● EXERCISE DETAILS: Only one portion of the data is to be written out: from the line bearing "ATOM 91 C CA" through the line bearing "ATOM 99 C CA". Write it exactly as it appears.

● ● ● ●

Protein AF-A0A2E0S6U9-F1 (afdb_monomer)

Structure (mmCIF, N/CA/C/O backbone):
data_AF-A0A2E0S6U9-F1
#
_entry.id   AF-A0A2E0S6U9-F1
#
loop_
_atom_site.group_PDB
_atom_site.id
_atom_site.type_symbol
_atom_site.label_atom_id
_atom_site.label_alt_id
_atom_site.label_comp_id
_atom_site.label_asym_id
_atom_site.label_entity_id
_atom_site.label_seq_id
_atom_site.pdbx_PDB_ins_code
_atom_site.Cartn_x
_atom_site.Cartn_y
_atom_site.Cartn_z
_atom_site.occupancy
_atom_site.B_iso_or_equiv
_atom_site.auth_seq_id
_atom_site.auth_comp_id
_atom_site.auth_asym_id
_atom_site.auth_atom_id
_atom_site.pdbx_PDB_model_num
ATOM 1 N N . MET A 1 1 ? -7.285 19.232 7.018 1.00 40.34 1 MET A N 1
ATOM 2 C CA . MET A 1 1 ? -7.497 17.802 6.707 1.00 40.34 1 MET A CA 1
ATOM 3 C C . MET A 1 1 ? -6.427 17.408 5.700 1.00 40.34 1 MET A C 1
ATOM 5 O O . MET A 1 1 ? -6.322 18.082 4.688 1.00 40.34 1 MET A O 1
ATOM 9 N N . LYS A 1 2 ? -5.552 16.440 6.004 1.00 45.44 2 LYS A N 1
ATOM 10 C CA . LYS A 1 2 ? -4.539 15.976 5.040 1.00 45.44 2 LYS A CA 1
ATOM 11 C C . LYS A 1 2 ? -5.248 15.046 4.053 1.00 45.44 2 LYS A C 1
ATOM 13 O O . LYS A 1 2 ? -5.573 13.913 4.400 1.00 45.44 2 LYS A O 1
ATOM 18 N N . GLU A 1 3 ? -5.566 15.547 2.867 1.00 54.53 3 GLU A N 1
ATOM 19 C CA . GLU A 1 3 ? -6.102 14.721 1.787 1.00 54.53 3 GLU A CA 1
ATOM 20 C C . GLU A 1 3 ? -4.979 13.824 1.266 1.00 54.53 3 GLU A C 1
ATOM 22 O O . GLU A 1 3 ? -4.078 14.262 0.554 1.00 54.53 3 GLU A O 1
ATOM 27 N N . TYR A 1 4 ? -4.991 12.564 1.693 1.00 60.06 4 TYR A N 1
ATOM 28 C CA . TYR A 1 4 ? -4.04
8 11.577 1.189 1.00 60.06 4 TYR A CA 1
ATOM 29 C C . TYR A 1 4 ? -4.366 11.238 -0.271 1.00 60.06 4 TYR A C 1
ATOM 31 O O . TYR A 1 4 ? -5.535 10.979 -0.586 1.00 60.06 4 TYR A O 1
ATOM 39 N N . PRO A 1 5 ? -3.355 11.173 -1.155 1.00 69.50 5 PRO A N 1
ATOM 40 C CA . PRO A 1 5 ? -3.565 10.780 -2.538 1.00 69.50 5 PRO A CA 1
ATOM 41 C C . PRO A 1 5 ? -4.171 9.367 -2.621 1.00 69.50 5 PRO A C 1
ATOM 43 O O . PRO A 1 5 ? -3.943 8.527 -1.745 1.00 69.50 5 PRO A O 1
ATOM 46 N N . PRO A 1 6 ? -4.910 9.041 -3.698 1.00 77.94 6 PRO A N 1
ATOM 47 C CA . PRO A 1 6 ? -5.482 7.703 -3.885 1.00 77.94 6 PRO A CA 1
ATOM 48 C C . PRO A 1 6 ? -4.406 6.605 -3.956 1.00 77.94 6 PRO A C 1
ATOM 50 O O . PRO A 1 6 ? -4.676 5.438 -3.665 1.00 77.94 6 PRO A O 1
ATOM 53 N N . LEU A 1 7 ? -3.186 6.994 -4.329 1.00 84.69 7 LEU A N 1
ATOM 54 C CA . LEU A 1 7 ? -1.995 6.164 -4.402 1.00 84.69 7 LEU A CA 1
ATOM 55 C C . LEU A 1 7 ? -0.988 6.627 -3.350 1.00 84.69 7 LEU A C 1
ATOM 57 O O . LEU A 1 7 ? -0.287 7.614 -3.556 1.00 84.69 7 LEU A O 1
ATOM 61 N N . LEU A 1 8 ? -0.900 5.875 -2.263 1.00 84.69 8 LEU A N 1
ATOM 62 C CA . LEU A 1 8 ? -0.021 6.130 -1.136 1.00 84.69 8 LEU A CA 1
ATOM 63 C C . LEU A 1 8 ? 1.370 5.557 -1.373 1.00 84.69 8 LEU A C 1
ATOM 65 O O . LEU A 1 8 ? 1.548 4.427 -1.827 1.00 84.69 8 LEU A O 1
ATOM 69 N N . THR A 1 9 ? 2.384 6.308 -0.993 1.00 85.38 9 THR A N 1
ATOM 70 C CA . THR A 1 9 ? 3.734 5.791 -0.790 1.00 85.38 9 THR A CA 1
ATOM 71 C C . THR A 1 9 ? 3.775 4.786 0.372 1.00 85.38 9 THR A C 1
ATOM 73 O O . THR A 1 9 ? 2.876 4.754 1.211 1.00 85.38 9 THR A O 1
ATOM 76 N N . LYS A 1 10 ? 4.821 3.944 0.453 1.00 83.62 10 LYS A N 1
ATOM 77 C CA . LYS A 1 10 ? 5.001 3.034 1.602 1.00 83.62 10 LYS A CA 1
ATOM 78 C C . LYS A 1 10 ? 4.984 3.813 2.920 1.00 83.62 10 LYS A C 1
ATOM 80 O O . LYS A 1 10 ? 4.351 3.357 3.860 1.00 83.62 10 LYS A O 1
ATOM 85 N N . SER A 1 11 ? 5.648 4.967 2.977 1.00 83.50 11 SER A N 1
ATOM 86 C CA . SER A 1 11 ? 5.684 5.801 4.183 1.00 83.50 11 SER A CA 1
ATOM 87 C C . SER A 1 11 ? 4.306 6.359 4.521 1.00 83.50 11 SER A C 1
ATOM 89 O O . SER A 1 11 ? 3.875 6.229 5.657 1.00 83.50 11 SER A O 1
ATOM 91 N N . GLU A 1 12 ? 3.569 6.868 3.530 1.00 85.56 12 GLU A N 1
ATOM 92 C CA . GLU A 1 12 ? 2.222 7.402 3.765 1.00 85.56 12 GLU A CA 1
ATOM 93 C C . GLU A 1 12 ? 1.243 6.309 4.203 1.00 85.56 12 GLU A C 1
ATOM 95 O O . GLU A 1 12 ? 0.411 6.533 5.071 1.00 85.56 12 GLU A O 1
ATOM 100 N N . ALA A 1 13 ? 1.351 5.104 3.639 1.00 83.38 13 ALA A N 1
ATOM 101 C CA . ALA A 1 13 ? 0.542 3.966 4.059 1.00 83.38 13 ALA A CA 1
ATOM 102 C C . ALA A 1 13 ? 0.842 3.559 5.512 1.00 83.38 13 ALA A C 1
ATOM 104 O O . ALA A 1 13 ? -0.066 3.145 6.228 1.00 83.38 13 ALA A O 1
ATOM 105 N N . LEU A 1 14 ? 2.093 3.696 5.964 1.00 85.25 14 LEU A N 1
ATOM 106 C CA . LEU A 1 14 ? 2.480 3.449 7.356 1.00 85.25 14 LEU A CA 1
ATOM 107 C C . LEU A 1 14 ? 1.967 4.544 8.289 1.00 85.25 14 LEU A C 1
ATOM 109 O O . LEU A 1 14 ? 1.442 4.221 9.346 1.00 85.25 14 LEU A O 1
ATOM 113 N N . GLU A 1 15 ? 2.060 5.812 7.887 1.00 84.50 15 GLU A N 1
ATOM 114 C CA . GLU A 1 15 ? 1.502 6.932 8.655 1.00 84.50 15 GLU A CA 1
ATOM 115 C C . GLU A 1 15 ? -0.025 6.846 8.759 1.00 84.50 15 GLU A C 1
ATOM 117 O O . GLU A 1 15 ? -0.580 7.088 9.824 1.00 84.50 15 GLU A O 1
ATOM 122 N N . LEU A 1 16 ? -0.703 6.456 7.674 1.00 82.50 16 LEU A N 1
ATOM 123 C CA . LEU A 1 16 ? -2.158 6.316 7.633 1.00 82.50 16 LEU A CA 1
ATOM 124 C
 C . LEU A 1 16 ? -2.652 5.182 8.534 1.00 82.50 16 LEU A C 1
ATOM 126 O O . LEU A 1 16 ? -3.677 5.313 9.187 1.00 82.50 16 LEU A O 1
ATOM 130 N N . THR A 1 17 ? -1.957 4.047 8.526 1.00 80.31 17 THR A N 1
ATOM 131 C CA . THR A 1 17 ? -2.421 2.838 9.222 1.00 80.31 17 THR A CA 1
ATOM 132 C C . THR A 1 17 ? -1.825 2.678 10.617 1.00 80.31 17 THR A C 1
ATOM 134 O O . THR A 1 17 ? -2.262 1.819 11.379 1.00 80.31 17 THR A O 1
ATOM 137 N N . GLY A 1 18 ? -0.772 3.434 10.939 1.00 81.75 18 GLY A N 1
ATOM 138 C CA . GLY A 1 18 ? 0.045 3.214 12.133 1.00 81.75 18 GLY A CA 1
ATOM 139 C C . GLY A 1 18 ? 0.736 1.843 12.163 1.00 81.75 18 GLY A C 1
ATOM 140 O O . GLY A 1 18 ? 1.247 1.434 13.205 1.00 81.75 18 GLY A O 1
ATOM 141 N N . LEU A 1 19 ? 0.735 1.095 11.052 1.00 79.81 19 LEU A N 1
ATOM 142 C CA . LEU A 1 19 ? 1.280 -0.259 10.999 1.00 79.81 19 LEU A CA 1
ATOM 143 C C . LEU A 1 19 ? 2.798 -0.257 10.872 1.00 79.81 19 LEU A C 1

● ● ● ●

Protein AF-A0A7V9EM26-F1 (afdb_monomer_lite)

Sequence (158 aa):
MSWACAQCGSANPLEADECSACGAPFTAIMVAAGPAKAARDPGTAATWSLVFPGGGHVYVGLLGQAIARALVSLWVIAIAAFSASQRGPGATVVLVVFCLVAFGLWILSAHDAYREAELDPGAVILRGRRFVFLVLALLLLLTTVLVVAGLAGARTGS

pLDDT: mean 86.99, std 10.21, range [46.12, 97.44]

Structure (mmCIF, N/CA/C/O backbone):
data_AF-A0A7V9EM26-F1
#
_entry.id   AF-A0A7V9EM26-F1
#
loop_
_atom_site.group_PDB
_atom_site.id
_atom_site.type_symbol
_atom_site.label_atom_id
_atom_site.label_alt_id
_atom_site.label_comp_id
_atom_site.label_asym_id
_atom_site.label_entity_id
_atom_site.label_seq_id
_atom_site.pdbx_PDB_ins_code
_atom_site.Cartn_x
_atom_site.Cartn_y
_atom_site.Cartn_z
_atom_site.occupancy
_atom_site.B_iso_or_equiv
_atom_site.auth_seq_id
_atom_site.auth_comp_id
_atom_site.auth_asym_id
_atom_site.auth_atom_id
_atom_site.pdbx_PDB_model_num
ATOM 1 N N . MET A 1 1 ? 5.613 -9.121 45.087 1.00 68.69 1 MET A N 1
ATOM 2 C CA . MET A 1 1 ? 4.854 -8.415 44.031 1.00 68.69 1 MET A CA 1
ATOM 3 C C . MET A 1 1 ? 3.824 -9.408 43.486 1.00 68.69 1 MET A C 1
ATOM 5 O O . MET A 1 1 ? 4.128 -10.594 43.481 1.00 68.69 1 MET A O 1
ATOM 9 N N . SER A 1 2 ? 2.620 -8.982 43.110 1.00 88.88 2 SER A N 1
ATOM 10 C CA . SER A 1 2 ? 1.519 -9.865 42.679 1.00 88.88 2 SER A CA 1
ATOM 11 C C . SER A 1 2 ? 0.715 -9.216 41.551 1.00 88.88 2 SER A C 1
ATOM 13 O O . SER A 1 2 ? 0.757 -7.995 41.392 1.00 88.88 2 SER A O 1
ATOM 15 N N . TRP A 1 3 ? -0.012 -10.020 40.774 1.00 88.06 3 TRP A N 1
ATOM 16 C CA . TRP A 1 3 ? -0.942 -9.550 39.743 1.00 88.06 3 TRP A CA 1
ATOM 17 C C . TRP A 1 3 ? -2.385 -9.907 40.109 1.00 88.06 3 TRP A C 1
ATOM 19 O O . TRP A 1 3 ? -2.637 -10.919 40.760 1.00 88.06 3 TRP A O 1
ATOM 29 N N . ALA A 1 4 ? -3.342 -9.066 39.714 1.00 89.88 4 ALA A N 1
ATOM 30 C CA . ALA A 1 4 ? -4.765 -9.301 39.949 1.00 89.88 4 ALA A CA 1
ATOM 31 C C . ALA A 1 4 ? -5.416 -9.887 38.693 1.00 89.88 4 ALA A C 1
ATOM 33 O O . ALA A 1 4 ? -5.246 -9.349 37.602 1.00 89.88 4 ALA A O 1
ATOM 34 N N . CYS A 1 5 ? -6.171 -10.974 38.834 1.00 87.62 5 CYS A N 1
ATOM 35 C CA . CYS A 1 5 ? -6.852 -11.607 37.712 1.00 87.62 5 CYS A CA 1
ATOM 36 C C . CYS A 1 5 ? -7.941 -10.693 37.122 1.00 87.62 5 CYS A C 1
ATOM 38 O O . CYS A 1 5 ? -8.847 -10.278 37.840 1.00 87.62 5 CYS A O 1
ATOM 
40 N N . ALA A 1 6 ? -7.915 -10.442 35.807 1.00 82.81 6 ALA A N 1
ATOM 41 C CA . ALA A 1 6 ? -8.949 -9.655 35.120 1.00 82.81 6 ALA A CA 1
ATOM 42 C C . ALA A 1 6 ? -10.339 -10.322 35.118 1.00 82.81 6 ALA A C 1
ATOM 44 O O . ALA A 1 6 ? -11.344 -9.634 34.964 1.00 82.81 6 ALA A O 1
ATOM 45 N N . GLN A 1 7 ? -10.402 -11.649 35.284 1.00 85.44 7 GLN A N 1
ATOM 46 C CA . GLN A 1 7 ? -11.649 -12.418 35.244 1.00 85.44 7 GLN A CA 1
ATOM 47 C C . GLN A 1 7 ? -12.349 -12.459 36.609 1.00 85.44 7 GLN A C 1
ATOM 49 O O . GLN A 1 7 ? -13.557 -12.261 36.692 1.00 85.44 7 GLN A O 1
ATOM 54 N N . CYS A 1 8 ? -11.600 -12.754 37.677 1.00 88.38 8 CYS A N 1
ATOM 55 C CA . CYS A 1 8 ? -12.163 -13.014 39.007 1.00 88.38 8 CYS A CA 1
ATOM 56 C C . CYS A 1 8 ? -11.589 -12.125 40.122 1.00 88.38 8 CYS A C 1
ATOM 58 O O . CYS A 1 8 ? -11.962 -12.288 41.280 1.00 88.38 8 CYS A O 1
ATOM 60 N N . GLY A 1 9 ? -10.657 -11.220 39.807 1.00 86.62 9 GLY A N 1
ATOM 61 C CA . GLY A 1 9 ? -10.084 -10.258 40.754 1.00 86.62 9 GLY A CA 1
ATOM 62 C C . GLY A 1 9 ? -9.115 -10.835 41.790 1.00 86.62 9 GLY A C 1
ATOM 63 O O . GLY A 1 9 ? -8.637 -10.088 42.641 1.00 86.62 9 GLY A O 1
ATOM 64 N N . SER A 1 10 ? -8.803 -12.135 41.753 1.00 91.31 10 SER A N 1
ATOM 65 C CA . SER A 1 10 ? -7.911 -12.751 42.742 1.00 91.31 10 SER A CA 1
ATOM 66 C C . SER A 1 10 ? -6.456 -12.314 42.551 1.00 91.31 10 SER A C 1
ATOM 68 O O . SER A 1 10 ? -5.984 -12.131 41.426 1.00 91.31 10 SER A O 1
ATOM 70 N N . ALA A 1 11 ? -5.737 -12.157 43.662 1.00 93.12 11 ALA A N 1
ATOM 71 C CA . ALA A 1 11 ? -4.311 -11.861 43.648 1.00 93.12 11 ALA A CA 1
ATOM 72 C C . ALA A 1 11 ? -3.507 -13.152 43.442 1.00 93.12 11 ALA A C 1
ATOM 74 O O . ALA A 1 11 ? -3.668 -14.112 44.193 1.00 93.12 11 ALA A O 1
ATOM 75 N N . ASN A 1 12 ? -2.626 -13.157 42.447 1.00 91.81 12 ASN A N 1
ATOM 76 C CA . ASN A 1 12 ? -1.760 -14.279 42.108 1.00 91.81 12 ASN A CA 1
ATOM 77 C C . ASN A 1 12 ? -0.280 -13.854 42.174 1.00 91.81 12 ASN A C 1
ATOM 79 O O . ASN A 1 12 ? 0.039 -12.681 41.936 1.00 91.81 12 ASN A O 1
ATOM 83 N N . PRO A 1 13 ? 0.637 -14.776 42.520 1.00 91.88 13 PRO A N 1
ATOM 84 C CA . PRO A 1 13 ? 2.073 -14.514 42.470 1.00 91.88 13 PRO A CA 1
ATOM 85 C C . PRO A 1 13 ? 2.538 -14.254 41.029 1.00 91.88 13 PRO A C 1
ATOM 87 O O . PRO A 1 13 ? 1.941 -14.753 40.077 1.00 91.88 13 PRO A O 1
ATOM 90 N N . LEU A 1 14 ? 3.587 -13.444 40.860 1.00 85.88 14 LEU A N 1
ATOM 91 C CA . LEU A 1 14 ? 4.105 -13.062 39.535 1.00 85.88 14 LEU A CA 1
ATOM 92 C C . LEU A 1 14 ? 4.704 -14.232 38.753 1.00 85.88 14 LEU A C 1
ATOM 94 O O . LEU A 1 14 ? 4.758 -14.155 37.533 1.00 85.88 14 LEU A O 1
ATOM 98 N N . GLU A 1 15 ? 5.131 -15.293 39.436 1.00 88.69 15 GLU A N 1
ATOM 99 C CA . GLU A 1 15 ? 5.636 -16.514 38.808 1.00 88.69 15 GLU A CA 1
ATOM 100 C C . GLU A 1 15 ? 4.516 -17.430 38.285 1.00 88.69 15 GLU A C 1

● ● ● ●

● ANSWER SECTION:
ATOM 91 C CA . LEU A 1 14 ? 4.105 -13.062 39.535 1.00 85.88 14 LEU A CA 1
ATOM 92 C C . LEU A 1 14 ? 4.704 -14.232 38.753 1.00 85.88 14 LEU A C 1
ATOM 94 O O . LEU A 1 14 ? 4.758 -14.155 37.533 1.00 85.88 14 LEU A O 1
ATOM 98 N N . GLU A 1 15 ? 5.131 -15.293 39.436 1.00 88.69 15 GLU A N 1
ATOM 99 C CA . GLU A 1 15 ? 5.636 -16.514 38.808 1.00 88.69 15 GLU A CA 1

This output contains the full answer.